2つ目は人材不足と流動性の乏しさです。今起っているのは人材を巡る獲得競争です。実際に多くの起業家から、人材獲得に関する問い合わせを受けます。彼らはなんとか才能あるエンジニアを雇用したいと思っています。
多くのスタートアップは人材の獲得のために互いに競争しています。人材の流動性が乏しいことで、慢性的な人材不足が生じています。
優れた人材を輩出するための教育ももちろん重要ですが、同時に日本人は再度自分たちの働き方について考え直し、変えていく必要があると思います。日本では、終身雇用という特殊な労働慣行が浸透しています。

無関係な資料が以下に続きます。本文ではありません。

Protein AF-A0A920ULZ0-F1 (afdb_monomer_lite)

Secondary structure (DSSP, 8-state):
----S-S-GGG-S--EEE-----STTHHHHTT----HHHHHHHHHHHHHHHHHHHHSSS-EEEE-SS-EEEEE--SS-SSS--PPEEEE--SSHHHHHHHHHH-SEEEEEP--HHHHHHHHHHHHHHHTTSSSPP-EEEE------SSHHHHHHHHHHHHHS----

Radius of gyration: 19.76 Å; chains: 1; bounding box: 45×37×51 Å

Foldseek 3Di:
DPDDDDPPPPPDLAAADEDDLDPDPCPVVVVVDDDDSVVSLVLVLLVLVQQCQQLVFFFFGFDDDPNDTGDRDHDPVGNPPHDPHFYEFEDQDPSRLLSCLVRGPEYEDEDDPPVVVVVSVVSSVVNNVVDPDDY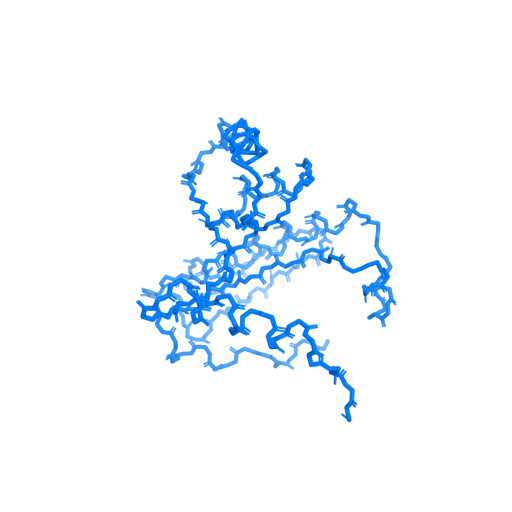HYHYDDDDQDDPDPVVSVVVVVVVVPDPPDD

pLDDT: mean 79.78, std 20.76, range [23.61, 97.88]

Sequence (166 aa):
MLKWLLPSIKYLREVRHQHSTGGIQNDFERLGEVSDHATRYQRAEEFIEACRCLWGEPGPTYYEGEFYKLDGAYCSPSPATVTHPSFILGGVSERAMGLSARQADVHLGWIEPLNDTANRLDSLKSYFSQTQRDEFYGLRTPLIVRDTEEEAWMQLTSLLVTPTLR

Structure (mmCIF, N/CA/C/O backbone):
data_AF-A0A920ULZ0-F1
#
_entry.id   AF-A0A920ULZ0-F1
#
loop_
_atom_site.group_PDB
_atom_site.id
_atom_site.type_symbol
_atom_site.label_atom_id
_atom_site.label_alt_id
_atom_site.label_comp_id
_atom_site.label_asym_id
_atom_site.label_entity_id
_atom_site.label_seq_id
_atom_site.pdbx_PDB_ins_code
_atom_site.Cartn_x
_atom_site.Cartn_y
_atom_site.Cartn_z
_atom_site.occupancy
_atom_site.B_iso_or_equiv
_atom_site.auth_seq_id
_atom_site.auth_comp_id
_atom_site.auth_asym_id
_atom_site.auth_atom_id
_atom_site.pdbx_PDB_model_num
ATOM 1 N N . MET A 1 1 ? -26.984 -3.108 2.317 1.00 24.64 1 MET A N 1
ATOM 2 C CA . MET A 1 1 ? -27.160 -4.368 1.559 1.00 24.64 1 MET A CA 1
ATOM 3 C C . MET A 1 1 ? -25.778 -4.936 1.206 1.00 24.64 1 MET A C 1
ATOM 5 O O . MET A 1 1 ? -25.436 -5.034 0.042 1.00 24.64 1 MET A O 1
ATOM 9 N N . LEU A 1 2 ? -24.958 -5.273 2.216 1.00 24.28 2 LEU A N 1
ATOM 10 C CA . LEU A 1 2 ? -23.658 -5.945 2.049 1.00 24.28 2 LEU A CA 1
ATOM 11 C C . LEU A 1 2 ? -23.857 -7.441 2.310 1.00 24.28 2 LEU A C 1
ATOM 13 O O . LEU A 1 2 ? -23.649 -7.942 3.411 1.00 24.28 2 LEU A O 1
ATOM 17 N N . LYS A 1 3 ? -24.348 -8.153 1.303 1.00 23.61 3 LYS A N 1
ATOM 18 C CA . LYS A 1 3 ? -24.399 -9.612 1.312 1.00 23.61 3 LYS A CA 1
ATOM 19 C C . LYS A 1 3 ? -23.792 -10.055 -0.012 1.00 23.61 3 LYS A C 1
ATOM 21 O O . LYS A 1 3 ? -24.344 -9.727 -1.055 1.00 23.61 3 LYS A O 1
ATOM 26 N N . TRP A 1 4 ? -22.690 -10.799 0.092 1.00 27.38 4 TRP A N 1
ATOM 27 C CA . TRP A 1 4 ? -21.977 -11.523 -0.971 1.00 27.38 4 TRP A CA 1
ATOM 28 C C . TRP A 1 4 ? -20.955 -10.733 -1.797 1.00 27.38 4 TRP A C 1
ATOM 30 O O . TRP A 1 4 ? -21.304 -10.069 -2.765 1.00 27.38 4 TRP A O 1
ATOM 40 N N . LEU A 1 5 ? -19.667 -10.930 -1.475 1.00 27.34 5 LEU A N 1
ATOM 41 C CA . LEU A 1 5 ? -18.614 -10.961 -2.504 1.00 27.34 5 LEU A CA 1
ATOM 42 C C . LEU A 1 5 ? -17.347 -11.771 -2.167 1.00 27.34 5 LEU A C 1
ATOM 44 O O . LEU A 1 5 ? -16.484 -11.864 -3.026 1.00 27.34 5 LEU A O 1
ATOM 48 N N . LEU A 1 6 ? -17.200 -12.417 -0.999 1.00 34.59 6 LEU A N 1
ATOM 49 C CA . LEU A 1 6 ? -15.938 -13.114 -0.673 1.00 34.59 6 LEU A CA 1
ATOM 50 C C . LEU A 1 6 ? -16.020 -14.554 -0.092 1.00 34.59 6 LEU A C 1
ATOM 52 O O . LEU A 1 6 ? -15.200 -14.867 0.766 1.00 34.59 6 LEU A O 1
ATOM 56 N N . PRO A 1 7 ? -16.897 -15.495 -0.520 1.00 25.39 7 PRO A N 1
ATOM 57 C CA . PRO A 1 7 ? -16.814 -16.873 -0.004 1.00 25.39 7 PRO A CA 1
ATOM 58 C C . PRO A 1 7 ? -15.787 -17.795 -0.698 1.00 25.39 7 PRO A C 1
ATOM 60 O O . PRO A 1 7 ? -15.687 -18.958 -0.316 1.00 25.39 7 PRO A O 1
ATOM 63 N N . SER A 1 8 ? -15.015 -17.342 -1.696 1.00 25.62 8 SER A N 1
ATOM 64 C CA . SER A 1 8 ? -14.225 -18.257 -2.556 1.00 25.62 8 SER A CA 1
ATOM 65 C C . SER A 1 8 ? -12.698 -18.198 -2.383 1.00 25.62 8 SER A C 1
ATOM 67 O O . SER A 1 8 ? -11.979 -18.905 -3.083 1.00 25.62 8 SER A O 1
ATOM 69 N N . ILE A 1 9 ? -12.171 -17.408 -1.442 1.00 40.34 9 ILE A N 1
ATOM 70 C CA . ILE A 1 9 ? -10.715 -17.181 -1.266 1.00 40.34 9 ILE A CA 1
ATOM 71 C C . ILE A 1 9 ? -9.980 -18.379 -0.614 1.00 40.34 9 ILE A C 1
ATOM 73 O O . ILE A 1 9 ? -8.773 -18.360 -0.405 1.00 40.34 9 ILE A O 1
ATOM 77 N N . LYS A 1 10 ? -10.669 -19.496 -0.355 1.00 33.94 10 LYS A N 1
ATOM 78 C CA . LYS A 1 10 ? -10.094 -20.686 0.300 1.00 33.94 10 LYS A CA 1
ATOM 79 C C . LYS A 1 10 ? -9.070 -21.487 -0.526 1.00 33.94 10 LYS A C 1
ATOM 81 O O . LYS A 1 10 ? -8.473 -22.405 0.026 1.00 33.94 10 LYS A O 1
ATOM 86 N N . TYR A 1 11 ? -8.862 -21.179 -1.808 1.00 30.73 11 TYR A N 1
ATOM 87 C CA . TYR A 1 11 ? -8.063 -22.025 -2.714 1.00 30.73 11 TYR A CA 1
ATOM 88 C C . TYR A 1 11 ? -6.801 -21.378 -3.298 1.00 30.73 11 TYR A C 1
ATOM 90 O O . TYR A 1 11 ? -6.102 -22.016 -4.081 1.00 30.73 11 TYR A O 1
ATOM 98 N N . LEU A 1 12 ? -6.457 -20.153 -2.906 1.00 30.98 12 LEU A N 1
ATOM 99 C CA . LEU A 1 12 ? -5.272 -19.466 -3.419 1.00 30.98 12 LEU A CA 1
ATOM 100 C C . LEU A 1 12 ? -4.289 -19.244 -2.271 1.00 30.98 12 LEU A C 1
ATOM 102 O O . LEU A 1 12 ? -4.535 -18.443 -1.377 1.00 30.98 12 LEU A O 1
ATOM 106 N N . ARG A 1 13 ? -3.173 -19.982 -2.292 1.00 31.08 13 ARG A N 1
ATOM 107 C CA . ARG A 1 13 ? -2.107 -19.913 -1.274 1.00 31.08 13 ARG A CA 1
ATOM 108 C C . ARG A 1 13 ? -1.388 -18.554 -1.205 1.00 31.08 13 ARG A C 1
ATOM 110 O O . ARG A 1 13 ? -0.624 -18.340 -0.276 1.00 31.08 13 ARG A O 1
ATOM 117 N N . GLU A 1 14 ? -1.668 -17.634 -2.125 1.00 37.78 14 GLU A N 1
ATOM 118 C CA . GLU A 1 14 ? -1.256 -16.230 -2.068 1.00 37.78 14 GLU A CA 1
ATOM 119 C C . GLU A 1 14 ? -2.364 -15.353 -2.667 1.00 37.78 14 GLU A C 1
ATOM 121 O O . GLU A 1 14 ? -2.419 -15.144 -3.879 1.00 37.78 14 GLU A O 1
ATOM 126 N N . VAL A 1 15 ? -3.268 -14.830 -1.836 1.00 42.84 15 VAL A N 1
ATOM 127 C CA . VAL A 1 15 ? -4.127 -13.712 -2.251 1.00 42.84 15 VAL A CA 1
ATOM 128 C C . VAL A 1 15 ? -3.468 -12.427 -1.786 1.00 42.84 15 VAL A C 1
ATOM 130 O O . VAL A 1 15 ? -3.391 -12.156 -0.593 1.00 42.84 15 VAL A O 1
ATOM 133 N N . ARG A 1 16 ? -2.982 -11.637 -2.741 1.00 47.78 16 ARG A N 1
ATOM 134 C CA . ARG A 1 16 ? -2.477 -10.285 -2.496 1.00 47.78 16 ARG A CA 1
ATOM 135 C C . ARG A 1 16 ? -3.576 -9.307 -2.885 1.00 47.78 16 ARG A C 1
ATOM 137 O O . ARG A 1 16 ? -4.071 -9.364 -4.011 1.00 47.78 16 ARG A O 1
ATOM 144 N N . HIS A 1 17 ? -3.990 -8.448 -1.960 1.00 52.78 17 HIS A N 1
ATOM 145 C CA . HIS A 1 17 ? -4.993 -7.431 -2.243 1.00 52.78 17 HIS A CA 1
ATOM 146 C C . HIS A 1 17 ? -4.282 -6.160 -2.705 1.00 52.78 17 HIS A C 1
ATOM 148 O O . HIS A 1 17 ? -3.558 -5.521 -1.942 1.00 52.78 17 HIS A O 1
ATOM 154 N N . GLN A 1 18 ? -4.473 -5.803 -3.973 1.00 46.84 18 GLN A N 1
ATOM 155 C CA . GLN A 1 18 ? -4.032 -4.514 -4.483 1.00 46.84 18 GLN A CA 1
ATOM 156 C C . GLN A 1 18 ? -5.158 -3.507 -4.271 1.00 46.84 18 GLN A C 1
ATOM 158 O O . GLN A 1 18 ? -6.220 -3.627 -4.883 1.00 46.84 18 GLN A O 1
ATOM 163 N N . HIS A 1 19 ? -4.920 -2.520 -3.413 1.00 52.44 19 HIS A N 1
ATOM 164 C CA . HIS A 1 19 ? -5.873 -1.444 -3.180 1.00 52.44 19 HIS A CA 1
ATOM 165 C C . HIS A 1 19 ? -5.433 -0.204 -3.965 1.00 52.44 19 HIS A C 1
ATOM 167 O O . HIS A 1 19 ? -4.312 0.281 -3.812 1.00 52.44 19 HIS A O 1
ATOM 173 N N . SER A 1 20 ? -6.309 0.289 -4.840 1.00 54.41 20 SER A N 1
ATOM 174 C CA . SER A 1 20 ? -6.104 1.528 -5.589 1.00 54.41 20 SER A CA 1
ATOM 175 C C . SER A 1 20 ? -7.085 2.573 -5.078 1.00 54.41 20 SER A C 1
ATOM 177 O O . SER A 1 20 ? -8.291 2.353 -5.106 1.00 54.41 20 SER A O 1
ATOM 179 N N . THR A 1 21 ? -6.578 3.732 -4.662 1.00 56.59 21 THR A N 1
ATOM 180 C CA . THR A 1 21 ? -7.385 4.881 -4.217 1.00 56.59 21 THR A CA 1
ATOM 181 C C . THR A 1 21 ? -7.923 5.720 -5.386 1.00 56.59 21 THR A C 1
ATOM 183 O O . THR A 1 21 ? -8.259 6.890 -5.212 1.00 56.59 21 THR A O 1
ATOM 186 N N . GLY A 1 22 ? -8.026 5.112 -6.578 1.00 47.28 22 GLY A N 1
ATOM 187 C CA . GLY A 1 22 ? -8.466 5.719 -7.836 1.00 47.28 22 GLY A CA 1
ATOM 188 C C . GLY A 1 22 ? -7.346 6.446 -8.571 1.00 47.28 22 GLY A C 1
ATOM 189 O O . GLY A 1 22 ? -6.824 7.452 -8.103 1.00 47.28 22 GLY A O 1
ATOM 190 N N . GLY A 1 23 ? -6.989 5.941 -9.754 1.00 49.12 23 GLY A N 1
ATOM 191 C CA . GLY A 1 23 ? -6.022 6.579 -10.657 1.00 49.12 23 GLY A CA 1
ATOM 192 C C . GLY A 1 23 ? -6.656 7.301 -11.850 1.00 49.12 23 GLY A C 1
ATOM 193 O O . GLY A 1 23 ? -5.964 8.031 -12.553 1.00 49.12 23 GLY A O 1
ATOM 194 N N . ILE A 1 24 ? -7.957 7.100 -12.090 1.00 55.16 24 ILE A N 1
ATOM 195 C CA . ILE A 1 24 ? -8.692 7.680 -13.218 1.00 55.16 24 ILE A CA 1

一度会社に就職すると、30年も40年もずっと同じ会社で働き続けることが当たり前と捉えられているのです。
仮に新興産業を盛り立てていくことを是とするのならば、究極的にはこうした労働慣行について再考せねばならないでしょう。
最後は買収の必要性です。スタートアップを起こそうとすると、日本の起業家はホンダやソニーを作らねばならないと思ってしまいがちです。それはそれで素晴らしいことです。けれど時として、大きな志を持たねばならないという強迫観念を持ってしまいます。
起業家精神を広めることは非常に重要なことです。そしてそれを実現するためには、IPO以外の選択肢がなくてはなりません。事業を売却するというオプションは非常に重要です。より多くの起業家を生み出すために、起業を1つのキャリアとして確立する必要があると思います。
中には自分の会社を売却しようとする起業家を批判する人もいます。ですが、スタートアップのエコシステムを活性化し、維持していくためにはより多くの買収事例が必要です。そしてより多くの人材が新しい事業を始められるように、目の前のハードルを下げていかねばなりません。
私のプレゼンは以上です。ご静聴どうもありがとうございました。